**What you need to do**
Please quote exactly the lines below from the line containing "ATOM 181 C CA" to the line containing "ATOM 220 O O", both lines included, and nothing else.

----- Source information -----

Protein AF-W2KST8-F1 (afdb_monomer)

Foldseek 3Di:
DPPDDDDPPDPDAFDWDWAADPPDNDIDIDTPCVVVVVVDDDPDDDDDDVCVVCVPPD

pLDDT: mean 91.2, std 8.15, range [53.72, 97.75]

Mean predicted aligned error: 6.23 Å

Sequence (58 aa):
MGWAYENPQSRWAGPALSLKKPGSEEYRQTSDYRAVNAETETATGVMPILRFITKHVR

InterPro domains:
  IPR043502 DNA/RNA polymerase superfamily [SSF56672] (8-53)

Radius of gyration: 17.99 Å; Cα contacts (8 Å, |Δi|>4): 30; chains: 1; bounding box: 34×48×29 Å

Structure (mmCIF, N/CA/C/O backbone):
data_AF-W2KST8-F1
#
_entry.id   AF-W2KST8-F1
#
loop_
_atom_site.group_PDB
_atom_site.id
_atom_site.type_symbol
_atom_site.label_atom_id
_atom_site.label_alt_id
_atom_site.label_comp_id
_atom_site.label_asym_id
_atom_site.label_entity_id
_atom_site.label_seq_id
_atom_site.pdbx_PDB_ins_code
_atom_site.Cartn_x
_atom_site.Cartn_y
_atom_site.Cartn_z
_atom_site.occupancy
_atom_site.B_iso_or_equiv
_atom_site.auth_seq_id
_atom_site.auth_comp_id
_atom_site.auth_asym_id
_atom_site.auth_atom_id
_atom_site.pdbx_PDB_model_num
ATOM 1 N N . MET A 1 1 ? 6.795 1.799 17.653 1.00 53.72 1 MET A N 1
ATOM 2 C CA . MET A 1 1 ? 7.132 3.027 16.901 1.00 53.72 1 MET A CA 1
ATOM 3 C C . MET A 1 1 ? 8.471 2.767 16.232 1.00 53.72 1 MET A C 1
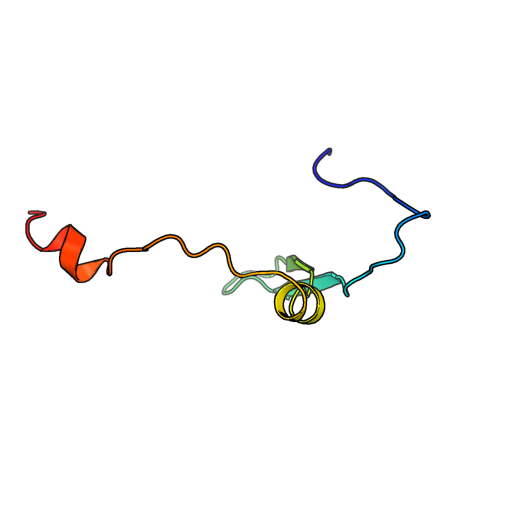
ATOM 5 O O . MET A 1 1 ? 9.430 2.545 16.949 1.00 53.72 1 MET A O 1
ATOM 9 N N . GLY A 1 2 ? 8.503 2.604 14.911 1.00 81.25 2 GLY A N 1
ATOM 10 C CA . GLY A 1 2 ? 9.684 2.087 14.189 1.00 81.25 2 GLY A CA 1
ATOM 11 C C . GLY A 1 2 ? 9.389 1.556 12.781 1.00 81.25 2 GLY A C 1
ATOM 12 O O . GLY A 1 2 ? 10.286 1.086 12.102 1.00 81.25 2 GLY A O 1
ATOM 13 N N . TRP A 1 3 ? 8.127 1.631 12.346 1.00 85.56 3 TRP A N 1
ATOM 14 C CA . TRP A 1 3 ? 7.683 1.208 11.015 1.00 85.56 3 TRP A CA 1
ATOM 15 C C . TRP A 1 3 ? 7.859 2.294 9.944 1.00 85.56 3 TRP A C 1
ATOM 17 O O . TRP A 1 3 ? 7.869 1.986 8.760 1.00 85.56 3 TRP A O 1
ATOM 27 N N . ALA A 1 4 ? 7.975 3.558 10.356 1.00 88.75 4 ALA A N 1
ATOM 28 C CA . ALA A 1 4 ? 8.170 4.708 9.483 1.00 88.75 4 ALA A CA 1
ATOM 29 C C . ALA A 1 4 ? 9.066 5.738 10.182 1.00 88.75 4 ALA A C 1
ATOM 31 O O . ALA A 1 4 ? 9.080 5.815 11.415 1.00 88.75 4 ALA A O 1
ATOM 32 N N . TYR A 1 5 ? 9.790 6.518 9.385 1.00 92.25 5 TYR A N 1
ATOM 33 C CA . TYR A 1 5 ? 10.633 7.624 9.825 1.00 92.25 5 TYR A CA 1
ATOM 34 C C . TYR A 1 5 ? 10.419 8.828 8.904 1.00 92.25 5 TYR A C 1
ATOM 36 O O . TYR A 1 5 ? 9.982 8.676 7.761 1.00 92.25 5 TYR A O 1
ATOM 44 N N . GLU A 1 6 ? 10.709 10.026 9.401 1.00 92.75 6 GLU A N 1
ATOM 45 C CA . GLU A 1 6 ? 10.671 11.232 8.581 1.00 92.75 6 GLU A CA 1
ATOM 46 C C . GLU A 1 6 ? 11.872 11.249 7.630 1.00 92.75 6 GLU A C 1
ATOM 48 O O . GLU A 1 6 ? 13.021 11.162 8.064 1.00 92.75 6 GLU A O 1
ATOM 53 N N . ASN A 1 7 ? 11.610 11.368 6.328 1.00 93.94 7 ASN A N 1
ATOM 54 C CA . ASN A 1 7 ? 12.649 11.498 5.313 1.00 93.94 7 ASN A CA 1
ATOM 55 C C . ASN A 1 7 ? 12.399 12.734 4.435 1.00 93.94 7 ASN A C 1
ATOM 57 O O . ASN A 1 7 ? 11.766 12.615 3.381 1.00 93.94 7 ASN A O 1
ATOM 61 N N . PRO A 1 8 ? 12.935 13.906 4.816 1.00 94.50 8 PRO A N 1
ATOM 62 C CA . PRO A 1 8 ? 12.776 15.136 4.041 1.00 94.50 8 PRO A CA 1
ATOM 63 C C . PRO A 1 8 ? 13.489 15.087 2.682 1.00 94.50 8 PRO A C 1
ATOM 65 O O . PRO A 1 8 ? 13.232 15.917 1.815 1.00 94.50 8 PRO A O 1
ATOM 68 N N . GLN A 1 9 ? 14.411 14.139 2.491 1.00 97.25 9 GLN A N 1
ATOM 69 C CA . GLN A 1 9 ? 15.210 14.015 1.273 1.00 97.25 9 GLN A CA 1
ATOM 70 C C . GLN A 1 9 ? 14.524 13.166 0.195 1.00 97.25 9 GLN A C 1
ATOM 72 O O . GLN A 1 9 ? 14.982 13.149 -0.951 1.00 97.25 9 GLN A O 1
ATOM 77 N N . SER A 1 10 ? 13.433 12.467 0.530 1.00 95.38 10 SER A N 1
ATOM 78 C CA . SER A 1 10 ? 12.676 11.701 -0.458 1.00 95.38 10 SER A CA 1
ATOM 79 C C . SER A 1 10 ? 12.131 12.623 -1.546 1.00 95.38 10 SER A C 1
ATOM 81 O O . SER A 1 10 ? 11.496 13.639 -1.273 1.00 95.38 10 SER A O 1
ATOM 83 N N . ARG A 1 11 ? 12.343 12.240 -2.805 1.00 95.62 11 ARG A N 1
ATOM 84 C CA . ARG A 1 11 ? 11.768 12.930 -3.971 1.00 95.62 11 ARG A CA 1
ATOM 85 C C . ARG A 1 11 ? 10.410 12.366 -4.385 1.00 95.62 11 ARG A C 1
ATOM 87 O O . ARG A 1 11 ? 9.808 12.875 -5.323 1.00 95.62 11 ARG A O 1
ATOM 94 N N . TRP A 1 12 ? 9.943 11.344 -3.672 1.00 95.00 12 TRP A N 1
ATOM 95 C CA . TRP A 1 12 ? 8.689 10.647 -3.912 1.00 95.00 12 TRP A CA 1
ATOM 96 C C . TRP A 1 12 ? 7.779 10.779 -2.697 1.00 95.00 12 TRP A C 1
ATOM 98 O O . TRP A 1 12 ? 8.230 10.656 -1.554 1.00 95.00 12 TRP A O 1
ATOM 108 N N . ALA A 1 13 ? 6.494 10.995 -2.958 1.00 94.44 13 ALA A N 1
ATOM 109 C CA . ALA A 1 13 ? 5.454 11.035 -1.946 1.00 94.44 13 ALA A CA 1
ATOM 110 C C . ALA A 1 13 ? 4.143 10.490 -2.524 1.00 94.44 13 ALA A C 1
ATOM 112 O O . ALA A 1 13 ? 3.856 10.658 -3.708 1.00 94.44 13 ALA A O 1
ATOM 113 N N . GLY A 1 14 ? 3.349 9.857 -1.665 1.00 93.31 14 GLY A N 1
ATOM 114 C CA . GLY A 1 14 ? 1.965 9.481 -1.935 1.00 93.31 14 GLY A CA 1
ATOM 115 C C . GLY A 1 14 ? 1.082 9.969 -0.786 1.00 93.31 14 GLY A C 1
ATOM 116 O O . GLY A 1 14 ? 1.574 10.107 0.339 1.00 93.31 14 GLY A O 1
ATOM 117 N N . PRO A 1 15 ? -0.201 10.271 -1.032 1.00 95.81 15 PRO A N 1
ATOM 118 C CA . PRO A 1 15 ? -1.079 10.761 0.017 1.00 95.81 15 PRO A CA 1
ATOM 119 C C . PRO A 1 15 ? -1.352 9.670 1.059 1.00 95.81 15 PRO A C 1
ATOM 121 O O . PRO A 1 15 ? -1.611 8.511 0.725 1.00 95.81 15 PRO A O 1
ATOM 124 N N . ALA A 1 16 ? -1.330 10.066 2.333 1.00 94.50 16 ALA A N 1
ATOM 125 C CA . ALA A 1 16 ? -1.822 9.255 3.437 1.00 94.50 16 ALA A CA 1
A
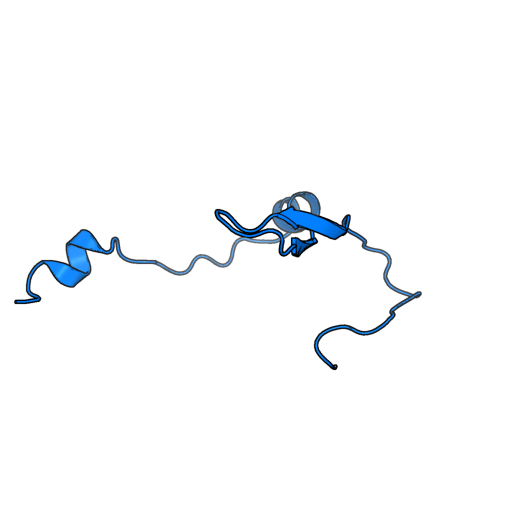TOM 126 C C . ALA A 1 16 ? -3.337 9.461 3.578 1.00 94.50 16 ALA A C 1
ATOM 128 O O . ALA A 1 16 ? -3.809 10.585 3.744 1.00 94.50 16 ALA A O 1
ATOM 129 N N . LEU A 1 17 ? -4.102 8.376 3.515 1.00 95.88 17 LEU A N 1
ATOM 130 C CA . LEU A 1 17 ? -5.558 8.369 3.583 1.00 95.88 17 LEU A CA 1
ATOM 131 C C . LEU A 1 17 ? -6.020 7.718 4.887 1.00 95.88 17 LEU A C 1
ATOM 133 O O . LEU A 1 17 ? -5.485 6.695 5.311 1.00 95.88 17 LEU A O 1
ATOM 137 N N . SER A 1 18 ? -7.049 8.291 5.506 1.00 96.69 18 SER A N 1
ATOM 138 C CA . SER A 1 18 ? -7.718 7.692 6.663 1.00 96.69 18 SER A CA 1
ATOM 139 C C . SER A 1 18 ? -8.928 6.888 6.198 1.00 96.69 18 SER A C 1
ATOM 141 O O . SER A 1 18 ? -9.813 7.425 5.538 1.00 96.69 18 SER A O 1
ATOM 143 N N . LEU A 1 19 ? -8.982 5.606 6.551 1.00 96.88 19 LEU A N 1
ATOM 144 C CA . LEU A 1 19 ? -10.070 4.693 6.204 1.00 96.88 19 LEU A CA 1
ATOM 145 C C . LEU A 1 19 ? -10.787 4.212 7.462 1.00 96.88 19
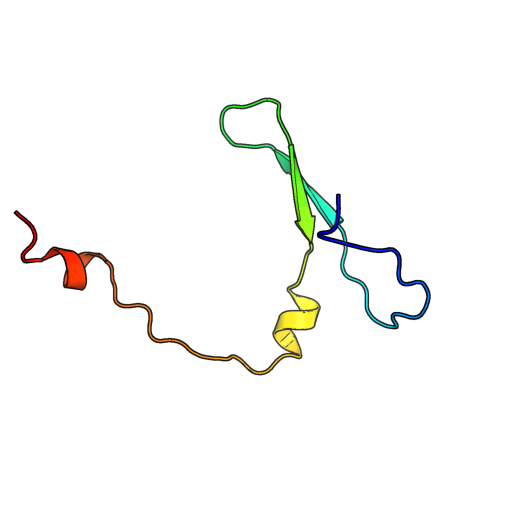 LEU A C 1
ATOM 147 O O . LEU A 1 19 ? -10.154 3.671 8.370 1.00 96.88 19 LEU A O 1
ATOM 151 N N . LYS A 1 20 ? -12.112 4.367 7.502 1.00 97.62 20 LYS A N 1
ATOM 152 C CA . LYS A 1 20 ? -12.944 3.848 8.594 1.00 97.62 20 LYS A CA 1
ATOM 153 C C . LYS A 1 20 ? -12.999 2.320 8.528 1.00 97.62 20 LYS A C 1
ATOM 155 O O . LYS A 1 20 ? -13.212 1.747 7.457 1.00 97.62 20 LYS A O 1
ATOM 160 N N . LYS A 1 21 ? -12.804 1.646 9.662 1.00 97.19 21 LYS A N 1
ATOM 161 C CA . LYS A 1 21 ? -12.944 0.188 9.748 1.00 97.19 21 LYS A CA 1
ATOM 162 C C . LYS A 1 21 ? -14.432 -0.186 9.642 1.00 97.19 21 LYS A C 1
ATOM 164 O O . LYS A 1 21 ? -15.254 0.419 10.329 1.00 97.19 21 LYS A O 1
ATOM 169 N N . PRO A 1 22 ? -14.807 -1.189 8.830 1.00 96.69 22 PRO A N 1
ATOM 170 C CA . PRO A 1 22 ? -16.190 -1.653 8.776 1.00 96.69 22 PRO A CA 1
ATOM 171 C C . PRO A 1 22 ? -16.687 -2.097 10.158 1.00 96.69 22 PRO A C 1
ATOM 173 O O . PRO A 1 22 ? -15.991 -2.835 10.853 1.00 96.69 22 PRO A O 1
ATOM 176 N N . GLY A 1 23 ? -17.879 -1.642 10.554 1.00 96.19 23 GLY A N 1
ATOM 177 C CA . GLY A 1 23 ? -18.495 -2.001 11.838 1.00 96.19 23 GLY A CA 1
ATOM 178 C C . GLY A 1 23 ? -17.820 -1.403 13.080 1.00 96.19 23 GLY A C 1
ATOM 179 O O . GLY A 1 23 ? -18.074 -1.873 14.184 1.00 96.19 23 GLY A O 1
ATOM 180 N N . SER A 1 24 ? -16.954 -0.399 12.924 1.00 96.25 24 SER A N 1
ATOM 181 C CA . SER A 1 24 ? -16.245 0.255 14.027 1.00 96.25 24 SER A CA 1
ATOM 182 C C . SER A 1 24 ? -16.121 1.761 13.785 1.00 96.25 24 SER A C 1
ATOM 184 O O . SER A 1 24 ? -16.121 2.218 12.644 1.00 96.25 24 SER A O 1
ATOM 186 N N . GLU A 1 25 ? -15.987 2.536 14.861 1.00 96.31 25 GLU A N 1
ATOM 187 C CA . GLU A 1 25 ? -15.653 3.968 14.805 1.00 96.31 25 GLU A CA 1
ATOM 188 C C . GLU A 1 25 ? -14.145 4.227 14.667 1.00 96.31 25 GLU A C 1
ATOM 190 O O . GLU A 1 25 ? -13.704 5.367 14.539 1.00 96.31 25 GLU A O 1
ATOM 195 N N . GLU A 1 26 ? -13.334 3.170 14.663 1.00 97.75 26 GLU A N 1
ATOM 196 C CA . GLU A 1 26 ? -11.893 3.272 14.490 1.00 97.75 26 GLU A CA 1
ATOM 197 C C . GLU A 1 26 ? -11.500 3.508 13.028 1.00 97.75 26 GLU A C 1
ATOM 199 O O . GLU A 1 26 ? -12.095 2.971 12.089 1.00 97.75 26 GLU A O 1
ATOM 204 N N . TYR A 1 27 ? -10.400 4.234 12.844 1.00 97.12 27 TYR A N 1
ATOM 205 C CA . TYR A 1 27 ? -9.793 4.488 11.542 1.00 97.12 27 TYR A CA 1
ATOM 206 C C . TYR A 1 27 ? -8.451 3.759 11.406 1.00 97.12 27 TYR A C 1
ATOM 208 O O . TYR A 1 27 ? -7.804 3.388 12.388 1.00 97.12 27 TYR A O 1
ATOM 216 N N . ARG A 1 28 ? -8.035 3.524 10.163 1.00 95.50 28 ARG A N 1
ATOM 217 C CA . ARG A 1 28 ? -6.699 3.054 9.785 1.00 95.50 28 ARG A CA 1
ATOM 218 C C . ARG A 1 28 ? -6.100 4.046 8.803 1.00 95.50 28 ARG A C 1
ATOM 220 O O . ARG A 1 28 ? -6.796 4.507 7.904 1.00 95.50 28 ARG A O 1
ATOM 227 N N . GLN A 1 29 ? -4.813 4.325 8.941 1.00 94.69 29 GLN A 
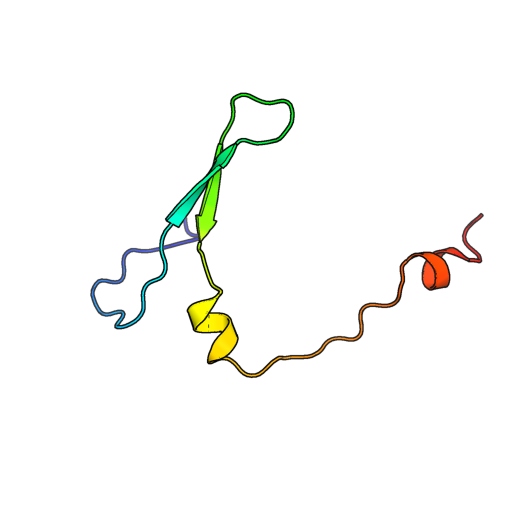N 1
ATOM 228 C CA . GLN A 1 29 ? -4.066 5.019 7.901 1.00 94.69 29 GLN A CA 1
ATOM 229 C C . GLN A 1 29 ? -3.693 4.026 6.791 1.00 94.69 29 GLN A C 1
ATOM 231 O O . GLN A 1 29 ? -3.315 2.887 7.067 1.00 94.69 29 GLN A O 1
ATOM 236 N N . THR A 1 30 ? -3.782 4.462 5.541 1.00 95.12 30 THR A N 1
ATOM 237 C CA . THR A 1 30 ? -3.222 3.786 4.367 1.00 95.12 30 THR A CA 1
ATOM 238 C C . THR A 1 30 ? -2.483 4.804 3.502 1.00 95.12 30 THR A C 1
ATOM 240 O O . THR A 1 30 ? -2.727 6.000 3.630 1.00 95.12 30 THR A O 1
ATOM 243 N N . SER A 1 31 ? -1.593 4.351 2.628 1.00 95.69 31 SER A N 1
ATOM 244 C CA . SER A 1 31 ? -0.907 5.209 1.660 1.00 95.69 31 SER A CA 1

-----

**Written answer**
ATOM 181 C CA . SER A 1 24 ? -16.245 0.255 14.027 1.00 96.25 24 SER A CA 1
ATOM 182 C C . SER A 1 24 ? -16.121 1.761 13.785 1.00 96.25 24 SER A C 1
ATOM 184 O O . SER A 1 24 ? -16.121 2.218 12.644 1.00 96.25 24 SER A O 1
ATOM 186 N N . GLU A 1 25 ? -15.987 2.536 14.861 1.00 96.31 25 GLU A N 1
ATOM 187 C CA . GLU A 1 25 ? -15.653 3.968 14.805 1.00 96.31 25 GLU A CA 1
ATOM 188 C C . GLU A 1 25 ? -14.145 4.227 14.667 1.00 96.31 25 GLU A C 1
ATOM 190 O O . GLU A 1 25 ? -13.704 5.367 14.539 1.00 96.31 25 GLU A O 1
ATOM 195 N N . GLU A 1 26 ? -13.334 3.170 14.663 1.00 97.75 26 GLU A N 1
ATOM 196 C CA . GLU A 1 26 ? -11.893 3.272 14.490 1.00 97.75 26 GLU A CA 1
ATOM 197 C C . GLU A 1 26 ? -11.500 3.508 13.028 1.00 97.75 26 GLU A C 1
ATOM 199 O O . GLU A 1 26 ? -12.095 2.971 12.089 1.00 97.75 26 GLU A O 1
ATOM 204 N N . TYR A 1 27 ? -10.400 4.234 12.844 1.00 97.12 27 TYR A N 1
ATOM 205 C CA . TYR A 1 27 ? -9.793 4.488 11.542 1.00 97.12 27 TYR A CA 1
ATOM 206 C C . TYR A 1 27 ? -8.451 3.759 11.406 1.00 97.12 27 TYR A C 1
ATOM 208 O O . TYR A 1 27 ? -7.804 3.388 12.388 1.00 97.12 27 TYR A O 1
ATOM 216 N N . ARG A 1 28 ? -8.035 3.524 10.163 1.00 95.50 28 ARG A N 1
ATOM 217 C CA . ARG A 1 28 ? -6.699 3.054 9.785 1.00 95.50 28 ARG A CA 1
ATOM 218 C C . ARG A 1 28 ? -6.100 4.046 8.803 1.00 95.50 28 ARG A C 1
ATOM 220 O O . ARG A 1 28 ? -6.796 4.507 7.904 1.00 95.50 28 ARG A O 1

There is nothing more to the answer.